(ACTIVITY):
Of all the lines below, output only those starting at the one with "ATOM 303 N N" and ending at the one with "ATOM 328 C CA", both ends included, exactly as written.

*** RECORDS FOR PROCESSING Section Begins ***

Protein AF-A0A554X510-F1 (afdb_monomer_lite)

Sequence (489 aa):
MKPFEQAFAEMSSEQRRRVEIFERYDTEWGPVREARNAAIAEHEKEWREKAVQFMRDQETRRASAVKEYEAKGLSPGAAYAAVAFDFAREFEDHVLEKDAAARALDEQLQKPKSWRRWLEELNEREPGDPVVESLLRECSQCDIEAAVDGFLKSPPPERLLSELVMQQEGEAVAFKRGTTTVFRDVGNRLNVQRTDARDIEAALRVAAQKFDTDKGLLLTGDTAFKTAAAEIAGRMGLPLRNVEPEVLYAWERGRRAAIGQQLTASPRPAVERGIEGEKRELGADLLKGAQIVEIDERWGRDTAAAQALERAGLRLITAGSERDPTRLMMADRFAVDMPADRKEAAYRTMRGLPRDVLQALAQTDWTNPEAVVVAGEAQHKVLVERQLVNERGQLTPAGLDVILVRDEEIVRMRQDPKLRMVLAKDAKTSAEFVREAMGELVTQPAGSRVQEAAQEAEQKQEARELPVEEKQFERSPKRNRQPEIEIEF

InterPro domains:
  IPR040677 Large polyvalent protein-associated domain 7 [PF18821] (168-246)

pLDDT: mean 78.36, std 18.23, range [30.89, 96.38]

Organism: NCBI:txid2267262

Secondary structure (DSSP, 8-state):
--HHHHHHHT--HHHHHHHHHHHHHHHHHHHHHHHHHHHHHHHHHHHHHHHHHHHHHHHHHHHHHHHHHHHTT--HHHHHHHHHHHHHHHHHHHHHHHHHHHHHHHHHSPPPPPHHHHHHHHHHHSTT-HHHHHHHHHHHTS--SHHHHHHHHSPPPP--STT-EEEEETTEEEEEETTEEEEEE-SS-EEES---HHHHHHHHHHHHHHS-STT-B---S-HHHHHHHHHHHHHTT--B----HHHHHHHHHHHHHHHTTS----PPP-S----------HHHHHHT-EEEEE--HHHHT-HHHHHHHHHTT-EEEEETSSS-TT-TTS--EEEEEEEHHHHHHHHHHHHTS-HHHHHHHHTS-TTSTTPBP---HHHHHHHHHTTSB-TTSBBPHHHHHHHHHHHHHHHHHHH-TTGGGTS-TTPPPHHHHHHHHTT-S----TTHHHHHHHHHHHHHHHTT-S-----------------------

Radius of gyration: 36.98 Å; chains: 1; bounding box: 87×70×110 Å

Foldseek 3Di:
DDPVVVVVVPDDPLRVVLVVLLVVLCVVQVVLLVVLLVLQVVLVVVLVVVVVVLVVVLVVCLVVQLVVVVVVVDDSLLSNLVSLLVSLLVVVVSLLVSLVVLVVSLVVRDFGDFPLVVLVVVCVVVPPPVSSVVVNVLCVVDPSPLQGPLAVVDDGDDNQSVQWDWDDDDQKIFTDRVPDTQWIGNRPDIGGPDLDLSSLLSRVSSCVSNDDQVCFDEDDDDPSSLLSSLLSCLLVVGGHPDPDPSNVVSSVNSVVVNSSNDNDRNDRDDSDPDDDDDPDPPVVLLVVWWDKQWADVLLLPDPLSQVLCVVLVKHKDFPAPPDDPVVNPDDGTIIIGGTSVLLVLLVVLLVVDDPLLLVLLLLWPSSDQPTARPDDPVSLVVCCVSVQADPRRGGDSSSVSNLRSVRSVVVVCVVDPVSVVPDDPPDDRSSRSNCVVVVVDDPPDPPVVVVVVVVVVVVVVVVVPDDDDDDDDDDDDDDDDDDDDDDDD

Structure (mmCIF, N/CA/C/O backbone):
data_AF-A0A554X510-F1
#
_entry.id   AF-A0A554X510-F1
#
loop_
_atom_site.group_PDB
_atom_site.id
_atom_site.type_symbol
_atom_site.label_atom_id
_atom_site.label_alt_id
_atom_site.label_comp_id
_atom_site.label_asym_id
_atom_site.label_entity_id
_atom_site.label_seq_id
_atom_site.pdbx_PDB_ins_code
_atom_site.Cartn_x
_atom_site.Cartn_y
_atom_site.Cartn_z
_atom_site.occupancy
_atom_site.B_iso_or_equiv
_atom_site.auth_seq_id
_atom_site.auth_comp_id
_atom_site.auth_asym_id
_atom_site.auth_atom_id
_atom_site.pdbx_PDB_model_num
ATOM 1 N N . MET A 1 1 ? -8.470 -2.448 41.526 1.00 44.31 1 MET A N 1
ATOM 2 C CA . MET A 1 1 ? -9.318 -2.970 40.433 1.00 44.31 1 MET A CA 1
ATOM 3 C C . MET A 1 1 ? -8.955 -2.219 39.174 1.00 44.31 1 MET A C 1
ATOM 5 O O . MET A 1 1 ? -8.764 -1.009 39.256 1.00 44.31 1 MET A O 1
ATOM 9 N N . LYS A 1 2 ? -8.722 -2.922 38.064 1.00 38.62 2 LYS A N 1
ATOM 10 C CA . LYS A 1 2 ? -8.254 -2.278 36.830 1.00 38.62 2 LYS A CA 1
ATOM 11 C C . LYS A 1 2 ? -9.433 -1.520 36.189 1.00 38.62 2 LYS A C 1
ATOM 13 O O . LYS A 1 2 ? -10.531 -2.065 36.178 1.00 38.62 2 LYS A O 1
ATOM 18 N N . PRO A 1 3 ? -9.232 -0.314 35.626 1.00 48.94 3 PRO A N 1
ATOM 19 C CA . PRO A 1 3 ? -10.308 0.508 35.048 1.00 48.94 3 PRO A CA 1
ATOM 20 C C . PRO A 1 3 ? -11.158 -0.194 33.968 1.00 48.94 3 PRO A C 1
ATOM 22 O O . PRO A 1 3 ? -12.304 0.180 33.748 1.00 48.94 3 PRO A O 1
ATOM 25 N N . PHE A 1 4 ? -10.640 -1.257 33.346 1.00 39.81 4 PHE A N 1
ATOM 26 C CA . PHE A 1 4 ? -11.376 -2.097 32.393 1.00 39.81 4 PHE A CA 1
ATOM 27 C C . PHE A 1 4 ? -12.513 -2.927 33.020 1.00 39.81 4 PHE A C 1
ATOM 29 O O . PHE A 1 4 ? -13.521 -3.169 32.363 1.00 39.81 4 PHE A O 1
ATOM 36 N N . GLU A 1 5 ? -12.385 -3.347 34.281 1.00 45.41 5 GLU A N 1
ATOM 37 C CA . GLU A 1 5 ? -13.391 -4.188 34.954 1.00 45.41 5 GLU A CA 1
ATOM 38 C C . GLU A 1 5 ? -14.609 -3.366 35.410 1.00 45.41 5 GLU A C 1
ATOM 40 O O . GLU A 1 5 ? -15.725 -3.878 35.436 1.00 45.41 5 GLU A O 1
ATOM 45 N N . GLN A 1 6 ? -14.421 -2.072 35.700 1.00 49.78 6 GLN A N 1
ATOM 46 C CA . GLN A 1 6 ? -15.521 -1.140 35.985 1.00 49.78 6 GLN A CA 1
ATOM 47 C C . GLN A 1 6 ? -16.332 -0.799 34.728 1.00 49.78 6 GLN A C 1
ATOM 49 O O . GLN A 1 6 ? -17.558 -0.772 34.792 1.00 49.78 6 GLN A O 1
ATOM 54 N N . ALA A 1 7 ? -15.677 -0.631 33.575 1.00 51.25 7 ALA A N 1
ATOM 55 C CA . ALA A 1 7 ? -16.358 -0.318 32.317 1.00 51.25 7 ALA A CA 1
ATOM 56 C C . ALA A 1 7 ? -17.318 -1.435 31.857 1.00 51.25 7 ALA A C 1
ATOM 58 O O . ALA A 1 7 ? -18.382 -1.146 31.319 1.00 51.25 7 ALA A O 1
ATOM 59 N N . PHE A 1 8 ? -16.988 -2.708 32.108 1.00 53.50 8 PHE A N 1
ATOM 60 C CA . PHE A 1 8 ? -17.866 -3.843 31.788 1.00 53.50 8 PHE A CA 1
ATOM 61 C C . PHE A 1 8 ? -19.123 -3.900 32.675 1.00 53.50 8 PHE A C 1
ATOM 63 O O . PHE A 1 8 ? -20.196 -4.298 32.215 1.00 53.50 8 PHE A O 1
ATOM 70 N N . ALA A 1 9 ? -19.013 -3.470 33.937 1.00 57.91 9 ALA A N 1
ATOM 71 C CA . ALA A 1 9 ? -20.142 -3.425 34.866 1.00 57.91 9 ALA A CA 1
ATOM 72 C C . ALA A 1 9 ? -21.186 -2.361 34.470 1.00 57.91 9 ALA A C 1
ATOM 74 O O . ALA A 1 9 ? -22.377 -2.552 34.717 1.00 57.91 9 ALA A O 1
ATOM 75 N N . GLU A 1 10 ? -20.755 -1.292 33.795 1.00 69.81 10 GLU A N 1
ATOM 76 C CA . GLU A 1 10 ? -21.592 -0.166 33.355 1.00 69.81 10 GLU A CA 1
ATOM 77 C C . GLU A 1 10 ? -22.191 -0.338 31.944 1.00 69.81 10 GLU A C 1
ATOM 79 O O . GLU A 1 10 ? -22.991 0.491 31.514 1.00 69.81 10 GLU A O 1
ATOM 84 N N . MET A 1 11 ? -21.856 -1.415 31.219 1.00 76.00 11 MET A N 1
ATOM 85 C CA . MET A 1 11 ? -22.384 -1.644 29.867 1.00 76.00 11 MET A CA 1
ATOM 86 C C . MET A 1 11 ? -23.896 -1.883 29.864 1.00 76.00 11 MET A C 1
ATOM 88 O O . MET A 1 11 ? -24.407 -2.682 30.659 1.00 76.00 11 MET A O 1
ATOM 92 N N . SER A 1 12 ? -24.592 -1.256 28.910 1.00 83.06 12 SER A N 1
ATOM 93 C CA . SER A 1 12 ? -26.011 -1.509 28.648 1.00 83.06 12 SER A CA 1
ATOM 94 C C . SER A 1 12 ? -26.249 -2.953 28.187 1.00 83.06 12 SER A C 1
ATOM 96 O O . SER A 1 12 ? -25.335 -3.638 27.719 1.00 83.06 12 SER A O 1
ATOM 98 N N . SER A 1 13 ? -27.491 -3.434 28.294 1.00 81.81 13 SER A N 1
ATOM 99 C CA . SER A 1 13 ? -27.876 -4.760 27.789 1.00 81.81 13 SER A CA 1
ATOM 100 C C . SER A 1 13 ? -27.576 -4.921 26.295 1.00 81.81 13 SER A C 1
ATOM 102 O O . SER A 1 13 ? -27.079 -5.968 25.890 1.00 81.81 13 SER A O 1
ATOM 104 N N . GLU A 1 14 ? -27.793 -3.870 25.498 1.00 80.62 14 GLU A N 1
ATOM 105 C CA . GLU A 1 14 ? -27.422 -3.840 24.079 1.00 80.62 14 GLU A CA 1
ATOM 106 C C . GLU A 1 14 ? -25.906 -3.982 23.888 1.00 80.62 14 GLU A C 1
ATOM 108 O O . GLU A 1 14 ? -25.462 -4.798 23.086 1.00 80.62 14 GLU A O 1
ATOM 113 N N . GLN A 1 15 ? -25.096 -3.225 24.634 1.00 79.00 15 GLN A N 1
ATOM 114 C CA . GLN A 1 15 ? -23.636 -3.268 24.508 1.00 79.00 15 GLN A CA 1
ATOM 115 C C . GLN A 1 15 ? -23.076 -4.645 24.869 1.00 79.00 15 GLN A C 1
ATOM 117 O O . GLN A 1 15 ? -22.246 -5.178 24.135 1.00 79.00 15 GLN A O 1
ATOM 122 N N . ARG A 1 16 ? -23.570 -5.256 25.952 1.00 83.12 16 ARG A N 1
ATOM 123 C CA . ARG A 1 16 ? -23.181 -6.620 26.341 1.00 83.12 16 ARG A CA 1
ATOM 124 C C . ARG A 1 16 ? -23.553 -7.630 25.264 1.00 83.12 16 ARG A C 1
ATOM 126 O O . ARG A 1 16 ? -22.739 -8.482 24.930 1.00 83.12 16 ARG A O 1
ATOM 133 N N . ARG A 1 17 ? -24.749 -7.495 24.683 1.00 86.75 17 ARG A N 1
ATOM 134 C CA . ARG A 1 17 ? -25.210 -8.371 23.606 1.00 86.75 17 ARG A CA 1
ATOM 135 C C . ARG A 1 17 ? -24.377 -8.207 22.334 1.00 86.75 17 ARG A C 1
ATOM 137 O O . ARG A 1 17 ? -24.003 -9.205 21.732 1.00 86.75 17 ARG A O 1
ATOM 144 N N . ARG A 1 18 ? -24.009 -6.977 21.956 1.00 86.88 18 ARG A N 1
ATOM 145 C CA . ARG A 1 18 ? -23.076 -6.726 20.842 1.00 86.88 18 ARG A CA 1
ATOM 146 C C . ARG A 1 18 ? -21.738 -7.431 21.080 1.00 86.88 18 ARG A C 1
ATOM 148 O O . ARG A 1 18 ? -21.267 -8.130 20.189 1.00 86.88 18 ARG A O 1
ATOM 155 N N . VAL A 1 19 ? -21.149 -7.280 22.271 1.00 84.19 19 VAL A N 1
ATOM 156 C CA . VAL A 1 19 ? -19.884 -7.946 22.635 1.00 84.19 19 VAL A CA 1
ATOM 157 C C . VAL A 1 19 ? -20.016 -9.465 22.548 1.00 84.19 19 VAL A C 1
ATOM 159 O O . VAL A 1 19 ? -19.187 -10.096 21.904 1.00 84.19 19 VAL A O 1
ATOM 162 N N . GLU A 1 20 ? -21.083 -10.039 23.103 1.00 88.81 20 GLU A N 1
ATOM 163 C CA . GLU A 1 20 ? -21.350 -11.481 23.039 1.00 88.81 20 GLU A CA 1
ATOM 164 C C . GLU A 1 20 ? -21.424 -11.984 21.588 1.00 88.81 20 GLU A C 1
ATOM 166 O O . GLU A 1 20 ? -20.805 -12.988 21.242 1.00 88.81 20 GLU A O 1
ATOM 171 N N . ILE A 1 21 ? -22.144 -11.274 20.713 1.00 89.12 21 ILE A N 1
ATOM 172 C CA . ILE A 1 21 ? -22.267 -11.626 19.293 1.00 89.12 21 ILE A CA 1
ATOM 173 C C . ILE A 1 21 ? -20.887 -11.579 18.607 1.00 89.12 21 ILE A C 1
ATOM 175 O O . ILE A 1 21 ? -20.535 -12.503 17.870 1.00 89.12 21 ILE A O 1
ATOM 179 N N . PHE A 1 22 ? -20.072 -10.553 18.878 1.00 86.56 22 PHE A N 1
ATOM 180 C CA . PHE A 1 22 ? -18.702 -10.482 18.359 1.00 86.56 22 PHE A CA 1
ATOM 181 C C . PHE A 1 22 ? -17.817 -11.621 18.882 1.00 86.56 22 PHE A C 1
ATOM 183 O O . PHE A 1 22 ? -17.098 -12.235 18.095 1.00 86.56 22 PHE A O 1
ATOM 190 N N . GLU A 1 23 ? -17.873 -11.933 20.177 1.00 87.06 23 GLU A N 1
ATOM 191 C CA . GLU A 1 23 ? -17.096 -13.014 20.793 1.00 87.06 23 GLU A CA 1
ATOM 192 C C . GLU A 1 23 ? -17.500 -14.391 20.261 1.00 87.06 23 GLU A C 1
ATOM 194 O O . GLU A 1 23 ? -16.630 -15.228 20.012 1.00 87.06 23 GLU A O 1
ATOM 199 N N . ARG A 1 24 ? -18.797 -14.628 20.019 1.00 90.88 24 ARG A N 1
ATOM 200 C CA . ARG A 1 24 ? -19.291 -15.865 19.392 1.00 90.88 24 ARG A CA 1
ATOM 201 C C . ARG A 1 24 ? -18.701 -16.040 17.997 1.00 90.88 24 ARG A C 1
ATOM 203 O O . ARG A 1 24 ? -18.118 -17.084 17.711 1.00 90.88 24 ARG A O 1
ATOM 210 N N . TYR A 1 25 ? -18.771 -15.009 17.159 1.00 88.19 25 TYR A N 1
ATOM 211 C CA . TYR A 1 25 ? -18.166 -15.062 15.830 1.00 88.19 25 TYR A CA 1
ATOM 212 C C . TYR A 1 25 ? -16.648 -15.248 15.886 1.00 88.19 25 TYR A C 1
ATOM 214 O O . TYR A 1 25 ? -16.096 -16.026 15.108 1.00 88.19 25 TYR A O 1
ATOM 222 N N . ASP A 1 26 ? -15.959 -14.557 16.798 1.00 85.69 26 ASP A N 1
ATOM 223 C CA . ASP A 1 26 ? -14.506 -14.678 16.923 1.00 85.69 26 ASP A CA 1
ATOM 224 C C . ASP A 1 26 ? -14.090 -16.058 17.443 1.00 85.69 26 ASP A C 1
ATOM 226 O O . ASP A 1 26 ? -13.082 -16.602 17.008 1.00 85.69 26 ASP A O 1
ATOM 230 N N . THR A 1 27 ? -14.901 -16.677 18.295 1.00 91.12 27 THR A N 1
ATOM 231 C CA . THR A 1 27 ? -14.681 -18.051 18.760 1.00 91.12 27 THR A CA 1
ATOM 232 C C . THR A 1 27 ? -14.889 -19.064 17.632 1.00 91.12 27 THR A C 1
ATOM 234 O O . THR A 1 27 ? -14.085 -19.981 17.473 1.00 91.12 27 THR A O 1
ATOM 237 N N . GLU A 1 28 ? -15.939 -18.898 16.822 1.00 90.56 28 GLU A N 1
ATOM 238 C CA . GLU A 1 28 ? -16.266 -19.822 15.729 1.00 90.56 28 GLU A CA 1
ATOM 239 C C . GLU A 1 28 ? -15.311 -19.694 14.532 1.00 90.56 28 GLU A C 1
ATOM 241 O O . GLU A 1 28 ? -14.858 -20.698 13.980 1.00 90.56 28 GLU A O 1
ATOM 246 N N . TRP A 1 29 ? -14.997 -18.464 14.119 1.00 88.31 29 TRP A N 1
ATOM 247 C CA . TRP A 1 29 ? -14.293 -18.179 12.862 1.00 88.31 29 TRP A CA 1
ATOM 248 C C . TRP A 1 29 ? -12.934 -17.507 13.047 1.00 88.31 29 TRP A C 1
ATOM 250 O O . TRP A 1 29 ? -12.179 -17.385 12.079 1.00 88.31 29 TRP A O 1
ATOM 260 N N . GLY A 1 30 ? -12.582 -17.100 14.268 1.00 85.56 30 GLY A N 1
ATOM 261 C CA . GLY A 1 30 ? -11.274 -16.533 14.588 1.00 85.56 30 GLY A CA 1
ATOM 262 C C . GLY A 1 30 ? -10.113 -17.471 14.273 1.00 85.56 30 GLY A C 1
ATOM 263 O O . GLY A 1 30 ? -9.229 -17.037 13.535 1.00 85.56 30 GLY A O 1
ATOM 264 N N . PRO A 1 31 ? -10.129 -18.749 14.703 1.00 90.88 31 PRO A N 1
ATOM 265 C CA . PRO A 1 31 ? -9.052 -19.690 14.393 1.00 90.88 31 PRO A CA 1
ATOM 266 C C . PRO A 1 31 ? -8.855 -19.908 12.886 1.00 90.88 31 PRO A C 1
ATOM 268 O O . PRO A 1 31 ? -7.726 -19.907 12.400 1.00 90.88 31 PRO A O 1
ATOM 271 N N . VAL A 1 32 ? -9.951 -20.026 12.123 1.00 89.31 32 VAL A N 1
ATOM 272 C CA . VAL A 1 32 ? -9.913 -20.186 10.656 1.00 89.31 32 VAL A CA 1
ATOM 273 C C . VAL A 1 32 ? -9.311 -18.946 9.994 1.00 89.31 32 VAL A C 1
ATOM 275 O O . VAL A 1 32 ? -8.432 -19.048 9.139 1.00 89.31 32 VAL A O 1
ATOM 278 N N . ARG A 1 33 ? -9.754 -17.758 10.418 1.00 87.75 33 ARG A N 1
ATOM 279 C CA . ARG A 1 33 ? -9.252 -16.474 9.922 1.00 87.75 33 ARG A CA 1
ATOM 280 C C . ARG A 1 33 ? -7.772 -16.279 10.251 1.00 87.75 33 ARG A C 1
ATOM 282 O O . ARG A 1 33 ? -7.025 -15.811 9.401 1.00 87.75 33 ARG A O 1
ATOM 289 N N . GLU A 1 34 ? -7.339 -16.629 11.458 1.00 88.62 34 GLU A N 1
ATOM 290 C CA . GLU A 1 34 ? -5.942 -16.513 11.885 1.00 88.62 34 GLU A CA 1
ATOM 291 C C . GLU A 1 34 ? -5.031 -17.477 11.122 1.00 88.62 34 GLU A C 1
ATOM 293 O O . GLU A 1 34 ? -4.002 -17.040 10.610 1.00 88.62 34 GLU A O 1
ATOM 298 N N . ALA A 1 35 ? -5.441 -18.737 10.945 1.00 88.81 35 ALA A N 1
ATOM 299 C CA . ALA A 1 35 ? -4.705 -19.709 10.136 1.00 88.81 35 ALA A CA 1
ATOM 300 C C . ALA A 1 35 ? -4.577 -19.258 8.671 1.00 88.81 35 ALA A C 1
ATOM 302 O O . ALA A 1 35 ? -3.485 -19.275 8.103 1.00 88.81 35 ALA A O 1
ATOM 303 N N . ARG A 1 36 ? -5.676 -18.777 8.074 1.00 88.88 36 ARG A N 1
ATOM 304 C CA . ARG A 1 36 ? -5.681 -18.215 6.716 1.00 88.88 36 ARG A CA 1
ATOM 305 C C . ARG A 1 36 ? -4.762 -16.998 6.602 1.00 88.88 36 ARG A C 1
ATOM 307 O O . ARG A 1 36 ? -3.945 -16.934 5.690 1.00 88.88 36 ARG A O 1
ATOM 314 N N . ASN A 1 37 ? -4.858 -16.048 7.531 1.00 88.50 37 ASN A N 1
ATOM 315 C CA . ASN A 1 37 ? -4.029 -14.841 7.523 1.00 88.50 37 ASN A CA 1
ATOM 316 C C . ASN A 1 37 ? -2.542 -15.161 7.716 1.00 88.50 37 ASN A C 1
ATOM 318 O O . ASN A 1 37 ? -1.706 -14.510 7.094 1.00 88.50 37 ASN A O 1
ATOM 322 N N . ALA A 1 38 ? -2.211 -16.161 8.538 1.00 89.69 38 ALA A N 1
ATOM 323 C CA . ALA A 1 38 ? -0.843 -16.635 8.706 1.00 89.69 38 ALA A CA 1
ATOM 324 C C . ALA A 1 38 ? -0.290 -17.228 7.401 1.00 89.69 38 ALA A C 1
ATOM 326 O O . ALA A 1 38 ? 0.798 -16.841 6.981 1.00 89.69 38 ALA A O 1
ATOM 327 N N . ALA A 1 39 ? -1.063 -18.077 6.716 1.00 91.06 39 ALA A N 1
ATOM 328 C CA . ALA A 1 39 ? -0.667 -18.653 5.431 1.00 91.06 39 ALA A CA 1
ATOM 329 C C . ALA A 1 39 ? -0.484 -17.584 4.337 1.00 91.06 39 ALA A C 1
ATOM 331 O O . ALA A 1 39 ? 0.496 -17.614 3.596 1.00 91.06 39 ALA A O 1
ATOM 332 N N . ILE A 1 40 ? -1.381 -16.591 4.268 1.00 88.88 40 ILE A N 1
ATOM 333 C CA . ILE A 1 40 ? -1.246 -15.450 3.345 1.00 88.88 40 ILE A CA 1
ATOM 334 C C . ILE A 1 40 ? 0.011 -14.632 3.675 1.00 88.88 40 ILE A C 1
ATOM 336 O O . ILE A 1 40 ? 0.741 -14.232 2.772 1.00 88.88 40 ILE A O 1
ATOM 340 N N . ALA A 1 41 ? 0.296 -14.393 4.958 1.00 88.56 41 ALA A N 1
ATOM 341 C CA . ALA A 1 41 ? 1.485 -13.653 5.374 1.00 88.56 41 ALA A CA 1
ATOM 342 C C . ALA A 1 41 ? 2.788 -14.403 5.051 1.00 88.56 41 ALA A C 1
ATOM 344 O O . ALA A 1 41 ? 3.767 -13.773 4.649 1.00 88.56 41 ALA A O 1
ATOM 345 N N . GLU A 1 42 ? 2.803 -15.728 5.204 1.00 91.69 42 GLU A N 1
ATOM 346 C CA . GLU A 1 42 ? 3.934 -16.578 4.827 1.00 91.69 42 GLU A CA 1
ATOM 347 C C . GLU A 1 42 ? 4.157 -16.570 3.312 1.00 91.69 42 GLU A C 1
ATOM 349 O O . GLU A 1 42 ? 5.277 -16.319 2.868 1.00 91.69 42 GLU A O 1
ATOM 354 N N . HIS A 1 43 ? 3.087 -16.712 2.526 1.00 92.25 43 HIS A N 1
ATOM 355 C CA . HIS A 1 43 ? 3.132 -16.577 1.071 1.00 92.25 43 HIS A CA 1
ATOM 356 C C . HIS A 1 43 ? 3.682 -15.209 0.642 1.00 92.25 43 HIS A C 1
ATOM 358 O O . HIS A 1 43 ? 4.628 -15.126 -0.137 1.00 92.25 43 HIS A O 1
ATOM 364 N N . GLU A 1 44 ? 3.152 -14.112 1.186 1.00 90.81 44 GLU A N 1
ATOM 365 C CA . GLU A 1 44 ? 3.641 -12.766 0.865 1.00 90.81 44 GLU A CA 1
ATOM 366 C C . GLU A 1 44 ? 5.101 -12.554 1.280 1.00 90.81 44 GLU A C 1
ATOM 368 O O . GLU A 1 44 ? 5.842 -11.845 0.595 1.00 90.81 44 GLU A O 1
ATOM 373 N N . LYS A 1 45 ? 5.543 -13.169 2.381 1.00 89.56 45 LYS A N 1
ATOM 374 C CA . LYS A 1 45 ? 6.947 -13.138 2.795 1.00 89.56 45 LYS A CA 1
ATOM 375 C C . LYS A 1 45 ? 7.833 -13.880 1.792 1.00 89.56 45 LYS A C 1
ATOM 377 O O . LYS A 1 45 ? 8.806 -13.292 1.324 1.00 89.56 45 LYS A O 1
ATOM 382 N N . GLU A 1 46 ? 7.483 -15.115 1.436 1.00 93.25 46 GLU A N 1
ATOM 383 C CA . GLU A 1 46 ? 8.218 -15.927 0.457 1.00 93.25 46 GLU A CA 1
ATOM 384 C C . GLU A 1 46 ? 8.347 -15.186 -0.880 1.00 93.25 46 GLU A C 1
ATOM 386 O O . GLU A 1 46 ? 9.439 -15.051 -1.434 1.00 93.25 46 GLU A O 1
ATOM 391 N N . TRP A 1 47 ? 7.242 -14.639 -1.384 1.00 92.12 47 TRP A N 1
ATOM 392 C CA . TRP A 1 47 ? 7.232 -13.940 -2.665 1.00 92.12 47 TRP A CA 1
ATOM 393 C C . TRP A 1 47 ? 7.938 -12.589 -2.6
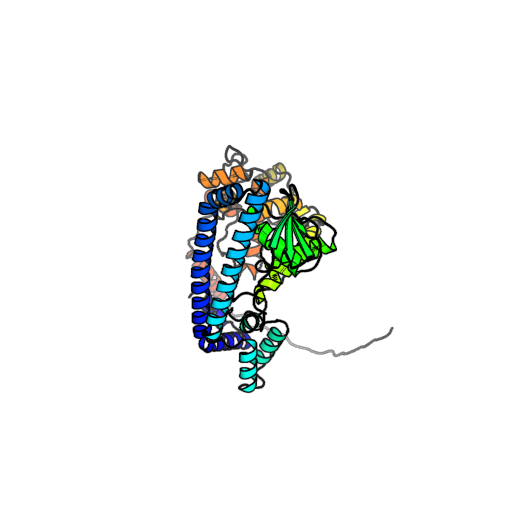21 1.00 92.12 47 TRP A C 1
ATOM 395 O O . TRP A 1 47 ? 8.533 -12.186 -3.618 1.00 92.12 47 TRP A O 1
ATOM 405 N N . ARG A 1 48 ? 7.957 -11.904 -1.473 1.00 89.56 48 ARG A N 1
ATOM 406 C CA . ARG A 1 48 ? 8.795 -10.712 -1.286 1.00 89.56 48 ARG A CA 1
ATOM 407 C C . ARG A 1 48 ? 10.279 -11.061 -1.337 1.00 89.56 48 ARG A C 1
ATOM 409 O O . ARG A 1 48 ? 11.041 -10.340 -1.974 1.00 89.56 48 ARG A O 1
ATOM 416 N N . GLU A 1 49 ? 10.689 -12.151 -0.695 1.00 90.31 49 GLU A N 1
ATOM 417 C CA . GLU A 1 49 ? 12.074 -12.631 -0.737 1.00 90.31 49 GLU A CA 1
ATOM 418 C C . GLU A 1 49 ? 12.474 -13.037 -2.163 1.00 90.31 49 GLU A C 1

*** RECORDS FOR PROCESSING Section Ends ***

(SOLUTION FOR THIS EXERCISE):
ATOM 303 N N . ARG A 1 36 ? -5.676 -18.777 8.074 1.00 88.88 36 ARG A N 1
ATOM 304 C CA . ARG A 1 36 ? -5.681 -18.215 6.716 1.00 88.88 36 ARG A CA 1
ATOM 305 C C . ARG A 1 36 ? -4.762 -16.998 6.602 1.00 88.88 36 ARG A C 1
ATOM 307 O O . ARG A 1 36 ? -3.945 -16.934 5.690 1.00 88.88 36 ARG A O 1
ATOM 314 N N . ASN A 1 37 ? -4.858 -16.048 7.531 1.00 88.50 37 ASN A N 1
ATOM 315 C CA . ASN A 1 37 ? -4.029 -14.841 7.523 1.00 88.50 37 ASN A CA 1
ATOM 316 C C . ASN A 1 37 ? -2.542 -15.161 7.716 1.00 88.50 37 ASN A C 1
ATOM 318 O O . ASN A 1 37 ? -1.706 -14.510 7.094 1.00 88.50 37 ASN A O 1
ATOM 322 N N . ALA A 1 38 ? -2.211 -16.161 8.538 1.00 89.69 38 ALA A N 1
ATOM 323 C CA . ALA A 1 38 ? -0.843 -16.635 8.706 1.00 89.69 38 ALA A CA 1
ATOM 324 C C . ALA A 1 38 ? -0.290 -17.228 7.401 1.00 89.69 38 ALA A C 1
ATOM 326 O O . ALA A 1 38 ? 0.798 -16.841 6.981 1.00 89.69 38 ALA A O 1
ATOM 327 N N . ALA A 1 39 ? -1.063 -18.077 6.716 1.00 91.06 39 ALA A N 1
ATOM 328 C CA . ALA A 1 39 ? -0.667 -18.653 5.431 1.00 91.06 39 ALA A CA 1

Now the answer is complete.